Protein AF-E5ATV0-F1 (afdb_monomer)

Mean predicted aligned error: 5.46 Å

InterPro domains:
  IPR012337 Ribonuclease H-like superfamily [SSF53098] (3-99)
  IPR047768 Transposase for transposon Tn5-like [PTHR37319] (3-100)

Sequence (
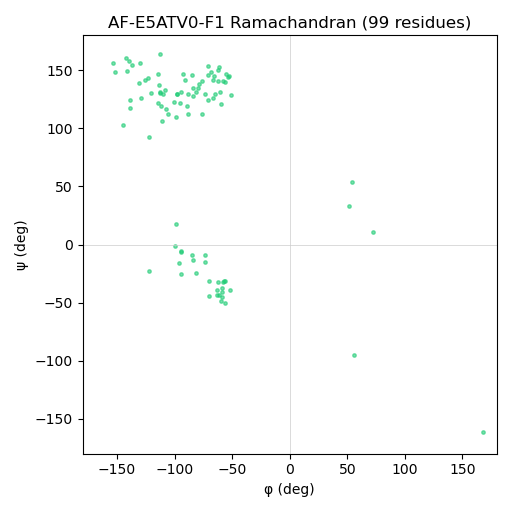101 aa):
MDHPQKYLREAMATAPLVGQTELQIPGSGRTMARTARLTLRCAQVRLRPPRYRRCKSVSNVEVFVIHALEAAVPEGREPLEWMLLTSVPTHTHEQALERLA

Solvent-accessible surface area (backbone atoms only — not comparable to full-atom values): 6193 Å² total; per-residue (Å²): 133,82,63,95,55,91,44,69,70,61,48,50,70,71,40,60,75,50,45,70,50,77,44,81,42,79,48,58,97,88,44,77,56,45,77,43,41,26,38,32,23,49,42,77,46,75,44,72,57,58,81,91,46,56,90,68,74,57,68,66,45,76,34,24,38,41,39,37,37,40,50,86,60,59,88,98,55,82,63,57,72,46,79,46,77,38,85,61,90,43,84,48,42,68,50,50,49,68,76,70,110

Structure (mmCIF, N/CA/C/O backbone):
data_AF-E5ATV0-F1
#
_entry.id   AF-E5ATV0-F1
#
loop_
_atom_site.group_PDB
_atom_site.id
_atom_site.type_symbol
_atom_site.label_atom_id
_atom_site.label_alt_id
_atom_site.label_comp_id
_atom_site.label_asym_id
_atom_site.label_entity_id
_atom_site.label_seq_id
_atom_site.pdbx_PDB_ins_code
_atom_site.Cartn_x
_atom_site.Cartn_y
_atom_site.Cartn_z
_atom_site.occupancy
_atom_site.B_iso_or_equiv
_atom_site.auth_seq_id
_atom_site.auth_comp_id
_atom_site.auth_asym_id
_atom_site.auth_atom_id
_atom_site.pdbx_PDB_model_num
ATOM 1 N N . MET A 1 1 ? -0.993 -12.798 -24.403 1.00 39.44 1 MET A N 1
ATOM 2 C CA . MET A 1 1 ? -1.540 -13.419 -23.182 1.00 39.44 1 MET A CA 1
ATOM 3 C C . MET A 1 1 ? -2.107 -12.333 -22.284 1.00 39.44 1 MET A C 1
ATOM 5 O O . MET A 1 1 ? -1.441 -11.326 -22.040 1.00 39.44 1 MET A O 1
ATOM 9 N N . ASP A 1 2 ? -3.360 -12.482 -21.871 1.00 48.75 2 ASP A N 1
ATOM 10 C CA . ASP A 1 2 ? -3.972 -11.619 -20.864 1.00 48.75 2 ASP A CA 1
ATOM 11 C C . ASP A 1 2 ? -3.300 -11.830 -19.507 1.00 48.75 2 ASP A C 1
ATOM 13 O O . ASP A 1 2 ? -2.883 -12.939 -19.188 1.00 48.75 2 ASP A O 1
ATOM 17 N N . HIS A 1 3 ? -3.118 -10.749 -18.744 1.00 48.84 3 HIS A N 1
ATOM 18 C CA . HIS A 1 3 ? -2.689 -10.888 -17.356 1.00 48.84 3 HIS A CA 1
ATOM 19 C C . HIS A 1 3 ? -3.921 -11.395 -16.597 1.00 48.84 3 HIS A C 1
ATOM 21 O O . HIS A 1 3 ? -4.992 -10.812 -16.796 1.00 48.84 3 HIS A O 1
ATOM 27 N N . PRO A 1 4 ? -3.818 -12.470 -15.798 1.00 56.66 4 PRO A N 1
ATOM 28 C CA . PRO A 1 4 ? -4.988 -13.087 -15.174 1.00 56.66 4 PRO A CA 1
ATOM 29 C C . PRO A 1 4 ? -5.782 -12.096 -14.312 1.00 56.66 4 PRO A C 1
ATOM 31 O O . PRO A 1 4 ? -7.006 -12.168 -14.268 1.00 56.66 4 PRO A O 1
ATOM 34 N N . GLN A 1 5 ? -5.103 -11.114 -13.714 1.00 60.28 5 GLN A N 1
ATOM 35 C CA . GLN A 1 5 ? -5.715 -9.974 -13.033 1.00 60.
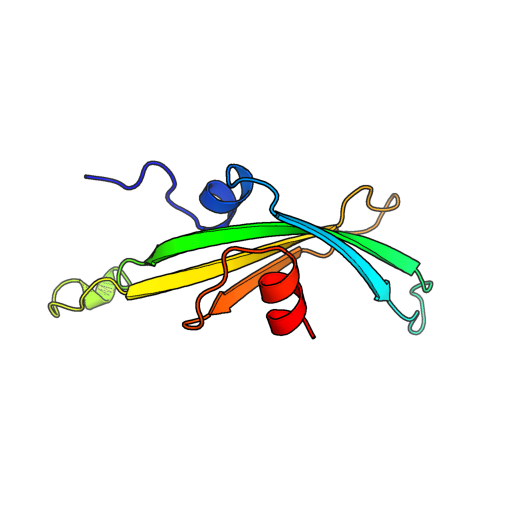28 5 GLN A CA 1
ATOM 36 C C . GLN A 1 5 ? -5.692 -8.732 -13.936 1.00 60.28 5 GLN A C 1
ATOM 38 O O . GLN A 1 5 ? -4.627 -8.298 -14.386 1.00 60.28 5 GLN A O 1
ATOM 43 N N . LYS A 1 6 ? -6.866 -8.143 -14.208 1.00 74.94 6 LYS A N 1
ATOM 44 C CA . LYS A 1 6 ? -6.997 -6.942 -15.061 1.00 74.94 6 LYS A CA 1
ATOM 45 C C . LYS A 1 6 ? -6.686 -5.654 -14.302 1.00 74.94 6 LYS A C 1
ATOM 47 O O . LYS A 1 6 ? -6.310 -4.661 -14.927 1.00 74.94 6 LYS A O 1
ATOM 52 N N . TYR A 1 7 ? -6.834 -5.677 -12.978 1.00 87.81 7 TYR A N 1
ATOM 53 C CA . TYR A 1 7 ? -6.712 -4.511 -12.111 1.00 87.81 7 TYR A CA 1
ATOM 54 C C . TYR A 1 7 ? -5.652 -4.718 -11.028 1.00 87.81 7 TYR A C 1
ATOM 56 O O . TYR A 1 7 ? -5.525 -5.800 -10.458 1.00 87.81 7 TYR A O 1
ATOM 64 N N . LEU A 1 8 ? -4.914 -3.651 -10.699 1.00 91.56 8 LEU A N 1
ATOM 65 C CA . LEU A 1 8 ? -3.869 -3.693 -9.668 1.00 91.56 8 LEU A CA 1
ATOM 66 C C . LEU A 1 8 ? -4.405 -4.120 -8.304 1.00 91.56 8 LEU A C 1
ATOM 68 O O . LEU A 1 8 ? -3.742 -4.871 -7.603 1.00 91.56 8 LEU A O 1
ATOM 72 N N . ARG A 1 9 ? -5.618 -3.689 -7.950 1.00 91.88 9 ARG A N 1
ATOM 73 C CA . ARG A 1 9 ? -6.238 -4.026 -6.664 1.00 91.88 9 ARG A CA 1
ATOM 74 C C . ARG A 1 9 ? -6.476 -5.536 -6.522 1.00 91.88 9 ARG A C 1
ATOM 76 O O . ARG A 1 9 ? -6.207 -6.093 -5.468 1.00 91.88 9 ARG A O 1
ATOM 83 N N . GLU A 1 10 ? -6.882 -6.209 -7.599 1.00 92.31 10 GLU A N 1
ATOM 84 C CA . GLU A 1 10 ? -7.058 -7.671 -7.635 1.00 92.31 10 GLU A CA 1
ATOM 85 C C . GLU A 1 10 ? -5.714 -8.404 -7.572 1.00 92.31 10 GLU A C 1
ATOM 87 O O . GLU A 1 10 ? -5.564 -9.364 -6.820 1.00 92.31 10 GLU A O 1
ATOM 92 N N . ALA A 1 11 ? -4.720 -7.933 -8.333 1.00 92.31 11 ALA A N 1
ATOM 93 C CA . ALA A 1 11 ? -3.374 -8.502 -8.302 1.00 92.31 11 ALA A CA 1
ATOM 94 C C . ALA A 1 11 ? -2.770 -8.411 -6.893 1.00 92.31 11 ALA A C 1
ATOM 96 O O . ALA A 1 11 ? -2.304 -9.412 -6.345 1.00 92.31 11 ALA A O 1
ATOM 97 N N . MET A 1 12
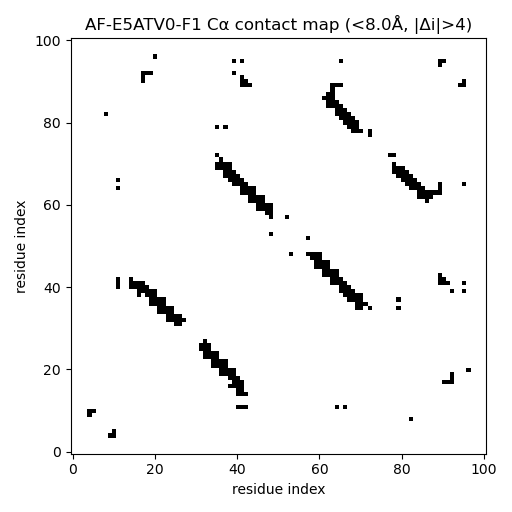 ? -2.856 -7.231 -6.276 1.00 95.19 12 MET A N 1
ATOM 98 C CA . MET A 1 12 ? -2.327 -6.987 -4.938 1.00 95.19 12 MET A CA 1
ATOM 99 C C . MET A 1 12 ? -3.117 -7.703 -3.848 1.00 95.19 12 MET A C 1
ATOM 101 O O . MET A 1 12 ? -2.499 -8.146 -2.890 1.00 95.19 12 MET A O 1
ATOM 105 N N . ALA A 1 13 ? -4.429 -7.914 -3.992 1.00 92.38 13 ALA A N 1
ATOM 106 C CA . ALA A 1 13 ? -5.206 -8.701 -3.029 1.00 92.38 13 ALA A CA 1
ATOM 107 C C . ALA A 1 13 ? -4.646 -10.125 -2.836 1.00 92.38 13 ALA A C 1
ATOM 109 O O . ALA A 1 13 ? -4.717 -10.673 -1.736 1.00 92.38 13 ALA A O 1
ATOM 110 N N . THR A 1 14 ? -4.046 -10.698 -3.887 1.00 91.25 14 THR A N 1
ATOM 111 C CA . THR A 1 14 ? -3.410 -12.028 -3.857 1.00 91.25 14 THR A CA 1
ATOM 112 C C . THR A 1 14 ? -1.907 -12.010 -3.578 1.00 91.25 14 THR A C 1
ATOM 114 O O . THR A 1 14 ? -1.309 -13.072 -3.413 1.00 91.25 14 THR A O 1
ATOM 117 N N . ALA A 1 15 ? -1.279 -10.833 -3.523 1.00 94.06 15 ALA A N 1
ATOM 118 C CA . ALA A 1 15 ? 0.147 -10.731 -3.246 1.00 94.06 15 ALA A CA 1
ATOM 119 C C . ALA A 1 15 ? 0.457 -11.145 -1.791 1.00 94.06 15 ALA A C 1
ATOM 121 O O . ALA A 1 15 ? -0.367 -10.919 -0.893 1.00 94.06 15 ALA A O 1
ATOM 122 N N . PRO A 1 16 ? 1.642 -11.725 -1.525 1.00 95.38 16 PRO A N 1
ATOM 123 C CA . PRO A 1 16 ? 2.059 -12.043 -0.167 1.00 95.38 16 PRO A CA 1
ATOM 124 C C . PRO A 1 16 ? 2.082 -10.799 0.725 1.00 95.38 16 PRO A C 1
ATOM 126 O O . PRO A 1 16 ? 2.494 -9.711 0.312 1.00 95.38 16 PRO A O 1
ATOM 129 N N . LEU A 1 17 ? 1.651 -10.974 1.973 1.00 97.25 17 LEU A N 1
ATOM 130 C CA . LEU A 1 17 ? 1.847 -9.968 3.010 1.00 97.25 17 LEU A CA 1
ATOM 131 C C . LEU A 1 17 ? 3.339 -9.820 3.283 1.00 97.25 17 LEU A C 1
ATOM 133 O O . LEU A 1 17 ? 4.024 -10.810 3.531 1.00 97.25 17 LEU A O 1
ATOM 137 N N . VAL A 1 18 ? 3.817 -8.579 3.270 1.00 97.88 18 VAL A N 1
ATOM 138 C CA . VAL A 1 18 ? 5.181 -8.259 3.698 1.00 97.88 18 VAL A CA 1
ATOM 139 C C . VAL A 1 18 ? 5.219 -7.833 5.162 1.00 97.88 18 VAL A C 1
ATOM 141 O O . VAL A 1 18 ? 6.240 -8.022 5.806 1.00 97.88 18 VAL A O 1
ATOM 144 N N . GLY A 1 19 ? 4.118 -7.309 5.715 1.00 97.38 19 GLY A N 1
ATOM 145 C CA . GLY A 1 19 ? 4.037 -6.945 7.132 1.00 97.38 19 GLY A CA 1
ATOM 146 C C . GLY A 1 19 ? 2.809 -6.110 7.486 1.00 97.38 19 GLY A C 1
ATOM 147 O O . GLY A 1 19 ? 1.825 -6.078 6.740 1.00 97.38 19 GLY A O 1
ATOM 148 N N . GLN A 1 20 ? 2.865 -5.438 8.635 1.00 97.75 20 GLN A N 1
ATOM 149 C CA . GLN A 1 20 ? 1.812 -4.551 9.136 1.00 97.75 20 GLN A CA 1
ATOM 150 C C . GLN A 1 20 ? 2.411 -3.270 9.716 1.00 97.75 20 GLN A C 1
ATOM 152 O O . GLN A 1 20 ? 3.550 -3.275 10.164 1.00 97.75 20 GLN A O 1
ATOM 157 N N . THR A 1 21 ? 1.644 -2.184 
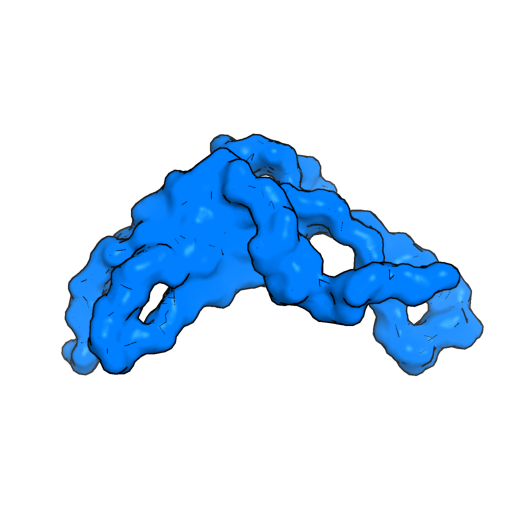9.731 1.00 97.00 21 THR A N 1
ATOM 158 C CA . THR A 1 21 ? 2.028 -0.939 10.408 1.00 97.00 21 THR A CA 1
ATOM 159 C C . THR A 1 21 ? 0.829 -0.281 11.071 1.00 97.00 21 THR A C 1
ATOM 161 O O . THR A 1 21 ? -0.315 -0.573 10.722 1.00 97.00 21 THR A O 1
ATOM 164 N N . GLU A 1 22 ? 1.083 0.602 12.026 1.00 96.75 22 GLU A N 1
ATOM 165 C CA . GLU A 1 22 ? 0.056 1.384 12.701 1.00 96.75 22 GLU A CA 1
ATOM 166 C C . GLU A 1 22 ? 0.162 2.848 12.293 1.00 96.75 22 GLU A C 1
ATOM 168 O O . GLU A 1 22 ? 1.229 3.455 12.356 1.00 96.75 22 GLU A O 1
ATOM 173 N N . LEU A 1 23 ? -0.968 3.420 11.887 1.00 95.06 23 LEU A N 1
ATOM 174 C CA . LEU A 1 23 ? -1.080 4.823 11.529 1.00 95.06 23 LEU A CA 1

========

What you return should be only the lines from the line containing "ATOM 164 N N" through the end of the material above, reproduced exactly, first and last included.

Task output:
ATOM 164 N N . GLU A 1 22 ? 1.083 0.602 12.026 1.00 96.75 22 GLU A N 1
ATOM 165 C CA . GLU A 1 22 ? 0.056 1.384 12.701 1.00 96.75 22 GLU A CA 1
ATOM 166 C C . GLU A 1 22 ? 0.162 2.848 12.293 1.00 96.75 22 GLU A C 1
ATOM 168 O O . GLU A 1 22 ? 1.229 3.455 12.356 1.00 96.75 22 GLU A O 1
ATOM 173 N N . LEU A 1 23 ? -0.968 3.420 11.887 1.00 95.06 23 LEU A N 1
ATOM 174 C CA . LEU A 1 23 ? -1.080 4.823 11.529 1.00 95.06 23 LEU A CA 1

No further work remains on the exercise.